What you should do:
Provide a character-exact reproduction of the lines from the line with "ATOM 59 N N" to the end of the entries.

Record excerpts:
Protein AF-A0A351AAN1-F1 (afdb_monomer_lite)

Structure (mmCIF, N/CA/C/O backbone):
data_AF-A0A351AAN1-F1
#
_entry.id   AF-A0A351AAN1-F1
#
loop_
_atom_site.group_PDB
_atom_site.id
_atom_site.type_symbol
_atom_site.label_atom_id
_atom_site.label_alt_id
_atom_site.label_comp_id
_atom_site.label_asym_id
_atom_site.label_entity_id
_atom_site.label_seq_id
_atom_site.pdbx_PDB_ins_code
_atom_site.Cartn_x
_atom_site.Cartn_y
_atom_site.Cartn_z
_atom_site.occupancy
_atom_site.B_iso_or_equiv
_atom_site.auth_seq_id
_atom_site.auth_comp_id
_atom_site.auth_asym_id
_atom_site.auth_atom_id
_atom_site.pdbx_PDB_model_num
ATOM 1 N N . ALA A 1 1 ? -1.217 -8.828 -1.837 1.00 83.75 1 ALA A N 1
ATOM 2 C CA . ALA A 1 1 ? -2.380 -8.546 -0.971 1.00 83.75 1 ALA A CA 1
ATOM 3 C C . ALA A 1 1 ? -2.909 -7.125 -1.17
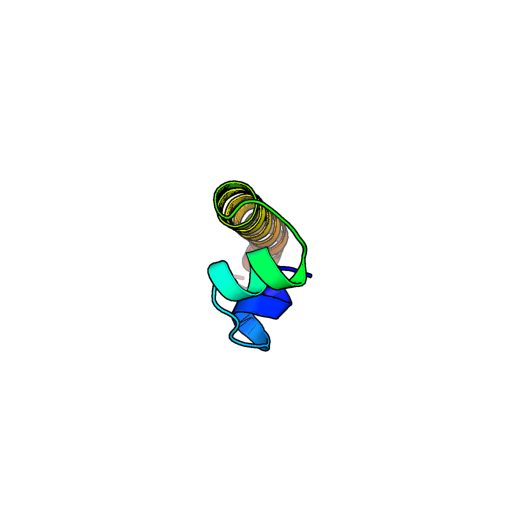9 1.00 83.75 1 ALA A C 1
ATOM 5 O O . ALA A 1 1 ? -3.908 -6.980 -1.857 1.00 83.75 1 ALA A O 1
ATOM 6 N N . MET A 1 2 ? -2.218 -6.068 -0.729 1.00 94.94 2 MET A N 1
ATOM 7 C CA . MET A 1 2 ? -2.791 -4.703 -0.684 1.00 94.94 2 MET A CA 1
ATOM 8 C C . MET A 1 2 ? -3.261 -4.121 -2.031 1.00 94.94 2 MET A C 1
ATOM 10 O O . MET A 1 2 ? -4.263 -3.421 -2.070 1.00 94.94 2 MET A O 1
ATOM 14 N N . LEU A 1 3 ? -2.567 -4.411 -3.141 1.00 96.56 3 LEU A N 1
ATOM 15 C CA . LEU A 1 3 ? -3.018 -3.977 -4.472 1.00 96.56 3 LEU A CA 1
ATOM 16 C C . LEU A 1 3 ? -4.341 -4.630 -4.885 1.00 96.56 3 LEU A C 1
ATOM 18 O O . LEU A 1 3 ? -5.152 -3.963 -5.509 1.00 96.56 3 LEU A O 1
ATOM 22 N N . VAL A 1 4 ? -4.553 -5.901 -4.532 1.00 97.44 4 VAL A N 1
ATOM 23 C CA . VAL A 1 4 ? -5.801 -6.627 -4.814 1.00 97.44 4 VAL A CA 1
ATOM 24 C C . VAL A 1 4 ? -6.917 -6.058 -3.948 1.00 97.44 4 VAL A C 1
ATOM 26 O O . VAL A 1 4 ? -7.941 -5.652 -4.479 1.00 97.44 4 VAL A O 1
ATOM 29 N N . MET A 1 5 ? -6.662 -5.899 -2.649 1.00 98.12 5 MET A N 1
ATOM 30 C CA . MET A 1 5 ? -7.612 -5.289 -1.715 1.00 98.12 5 MET A CA 1
ATOM 31 C C . MET A 1 5 ? -8.103 -3.917 -2.197 1.00 98.12 5 MET A C 1
ATOM 33 O O . MET A 1 5 ? -9.291 -3.625 -2.162 1.00 98.12 5 MET A O 1
ATOM 37 N N . TYR A 1 6 ? -7.199 -3.086 -2.719 1.00 98.19 6 TYR A N 1
ATOM 38 C CA . TYR A 1 6 ? -7.567 -1.764 -3.223 1.00 98.19 6 TYR A CA 1
ATOM 39 C C . TYR A 1 6 ? -8.197 -1.796 -4.627 1.00 98.19 6 TYR A C 1
ATOM 41 O O . TYR A 1 6 ? -9.263 -1.235 -4.843 1.00 98.19 6 TYR A O 1
ATOM 49 N N . HIS A 1 7 ? -7.533 -2.412 -5.612 1.00 97.19 7 HIS A N 1
ATOM 50 C CA . HIS A 1 7 ? -7.938 -2.309 -7.022 1.00 97.19 7 HIS A CA 1
ATOM 51 C C . HIS A 1 7 ? -8.988 -3.339 -7.453 1.00 97.19 7 HIS A C 1
ATOM 53 O O . HIS A 1 7 ? -9.665 -3.108 -8.449 1.00 97.19 7 HIS A O 1
ATOM 59 N N . VAL A 1 8 ? -9.098 -4.469 -6.752 1.00 97.50 8 VAL A N 1
ATOM 60 C CA . VAL A 1 8 ? -10.021 -5.564 -7.093 1.00 97.50 8 VAL A CA 1
ATOM 61 C C . VAL A 1 8 ? -11.174 -5.621 -6.099 1.00 97.50 8 VAL A C 1
ATOM 63 O O . VAL A 1 8 ? -12.325 -5.695 -6.512 1.00 97.50 8 VAL A O 1
ATOM 66 N N . GLU A 1 9 ? -10.877 -5.560 -4.801 1.00 98.06 9 GLU A N 1
ATOM 67 C CA . GLU A 1 9 ? -11.897 -5.647 -3.746 1.00 98.06 9 GLU A CA 1
ATOM 68 C C . GLU A 1 9 ? -12.511 -4.278 -3.407 1.00 98.06 9 GLU A C 1
ATOM 70 O O . GLU A 1 9 ? -13.553 -4.218 -2.763 1.00 98.06 9 GLU A O 1
ATOM 75 N N . GLY A 1 10 ? -11.908 -3.177 -3.872 1.00 98.12 10 GLY A N 1
ATOM 76 C CA . GLY A 1 10 ? -12.455 -1.825 -3.729 1.00 98.12 10 GLY A CA 1
ATOM 77 C C . GLY A 1 10 ? -12.336 -1.223 -2.327 1.00 98.12 10 GLY A C 1
ATOM 78 O O . GLY A 1 10 ? -12.964 -0.199 -2.065 1.00 98.12 10 GLY A O 1
ATOM 79 N N . LEU A 1 11 ? -11.535 -1.822 -1.442 1.00 98.56 11 LEU A N 1
ATOM 80 C CA . LEU A 1 11 ? -11.335 -1.321 -0.083 1.00 98.56 11 LEU A CA 1
ATOM 81 C C . LEU A 1 11 ? -10.585 0.017 -0.087 1.00 98.56 11 LEU A C 1
ATOM 83 O O . LEU A 1 11 ? -9.608 0.210 -0.817 1.00 98.56 11 LEU A O 1
ATOM 87 N N . SER A 1 12 ? -11.002 0.930 0.785 1.00 98.50 12 SER A N 1
ATOM 88 C CA . SER A 1 12 ? -10.293 2.173 1.098 1.00 98.50 12 SER A CA 1
ATOM 89 C C . SER A 1 12 ? -8.964 1.910 1.819 1.00 98.50 12 SER A C 1
ATOM 91 O O . SER A 1 12 ? -8.674 0.811 2.294 1.00 98.50 12 SER A O 1
ATOM 93 N N . TYR A 1 13 ? -8.106 2.930 1.919 1.00 98.31 13 TYR A N 1
ATOM 94 C CA . TYR A 1 13 ? -6.839 2.785 2.645 1.00 98.31 13 TYR A CA 1
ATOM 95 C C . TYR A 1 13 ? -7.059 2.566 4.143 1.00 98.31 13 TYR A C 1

Written response:
ATOM 59 N N . VAL A 1 8 ? -9.098 -4.469 -6.752 1.00 97.50 8 VAL A N 1
ATOM 60 C CA . VAL A 1 8 ? -10.021 -5.564 -7.093 1.00 97.50 8 VAL A CA 1
ATOM 61 C C . VAL A 1 8 ? -11.174 -5.621 -6.099 1.00 97.50 8 VAL A C 1
ATOM 63 O O . VAL A 1 8 ? -12.325 -5.695 -6.512 1.00 97.50 8 VAL A O 1
ATOM 66 N N . GLU A 1 9 ? -10.877 -5.560 -4.801 1.00 98.06 9 GLU A N 1
ATOM 67 C CA . GLU A 1 9 ? -11.897 -5.647 -3.746 1.00 98.06 9 GLU A CA 1
ATOM 68 C C . GLU A 1 9 ? -12.511 -4.278 -3.407 1.00 98.06 9 GLU A C 1
ATOM 70 O O . GLU A 1 9 ? -13.553 -4.218 -2.763 1.00 98.06 9 GLU A O 1
ATOM 75 N N . GLY A 1 10 ? -11.908 -3.177 -3.872 1.00 98.12 10 GLY A N 1
ATOM 76 C CA . GLY A 1 10 ? -12.455 -1.825 -3.729 1.00 98.12 10 GLY A CA 1
ATOM 77 C C . GLY A 1 10 ? -12.336 -1.223 -2.327 1.00 98.12 10 GLY A C 1
ATOM 78 O O . GLY A 1 10 ? -12.964 -0.199 -2.065 1.00 98.12 10 GLY A O 1
ATOM 79 N N . LEU A 1 11 ? -11.535 -1.822 -1.442 1.00 98.56 11 LEU A N 1
ATOM 80 C CA . LEU A 1 11 ? -11.335 -1.321 -0.083 1.00 98.56 11 LEU A CA 1
ATOM 81 C C . LEU A 1 11 ? -10.585 0.017 -0.087 1.00 98.56 11 LEU A C 1
ATOM 83 O O . LEU A 1 11 ? -9.608 0.210 -0.817 1.00 98.56 11 LEU A O 1
ATOM 87 N N . SER A 1 12 ? -11.002 0.930 0.785 1.00 98.50 12 SER A N 1
ATOM 88 C CA . SER A 1 12 ? -10.293 2.173 1.098 1.00 98.50 12 SER A CA 1
ATOM 89 C C . SER A 1 12 ? -8.964 1.910 1.819 1.00 98.50 12 SER A C 1
ATOM 91 O O . SER A 1 12 ? -8.674 0.811 2.294 1.00 98.50 12 SER A O 1
ATOM 93 N N . TYR A 1 13 ? -8.106 2.930 1.919 1.00 98.31 13 TYR A N 1
ATOM 94 C CA . TYR A 1 13 ? -6.839 2.785 2.645 1.00 98.31 13 TYR A CA 1
ATOM 95 C C . TYR A 1 13 ? -7.059 2.566 4.143 1.00 98.31 13 TYR A C 1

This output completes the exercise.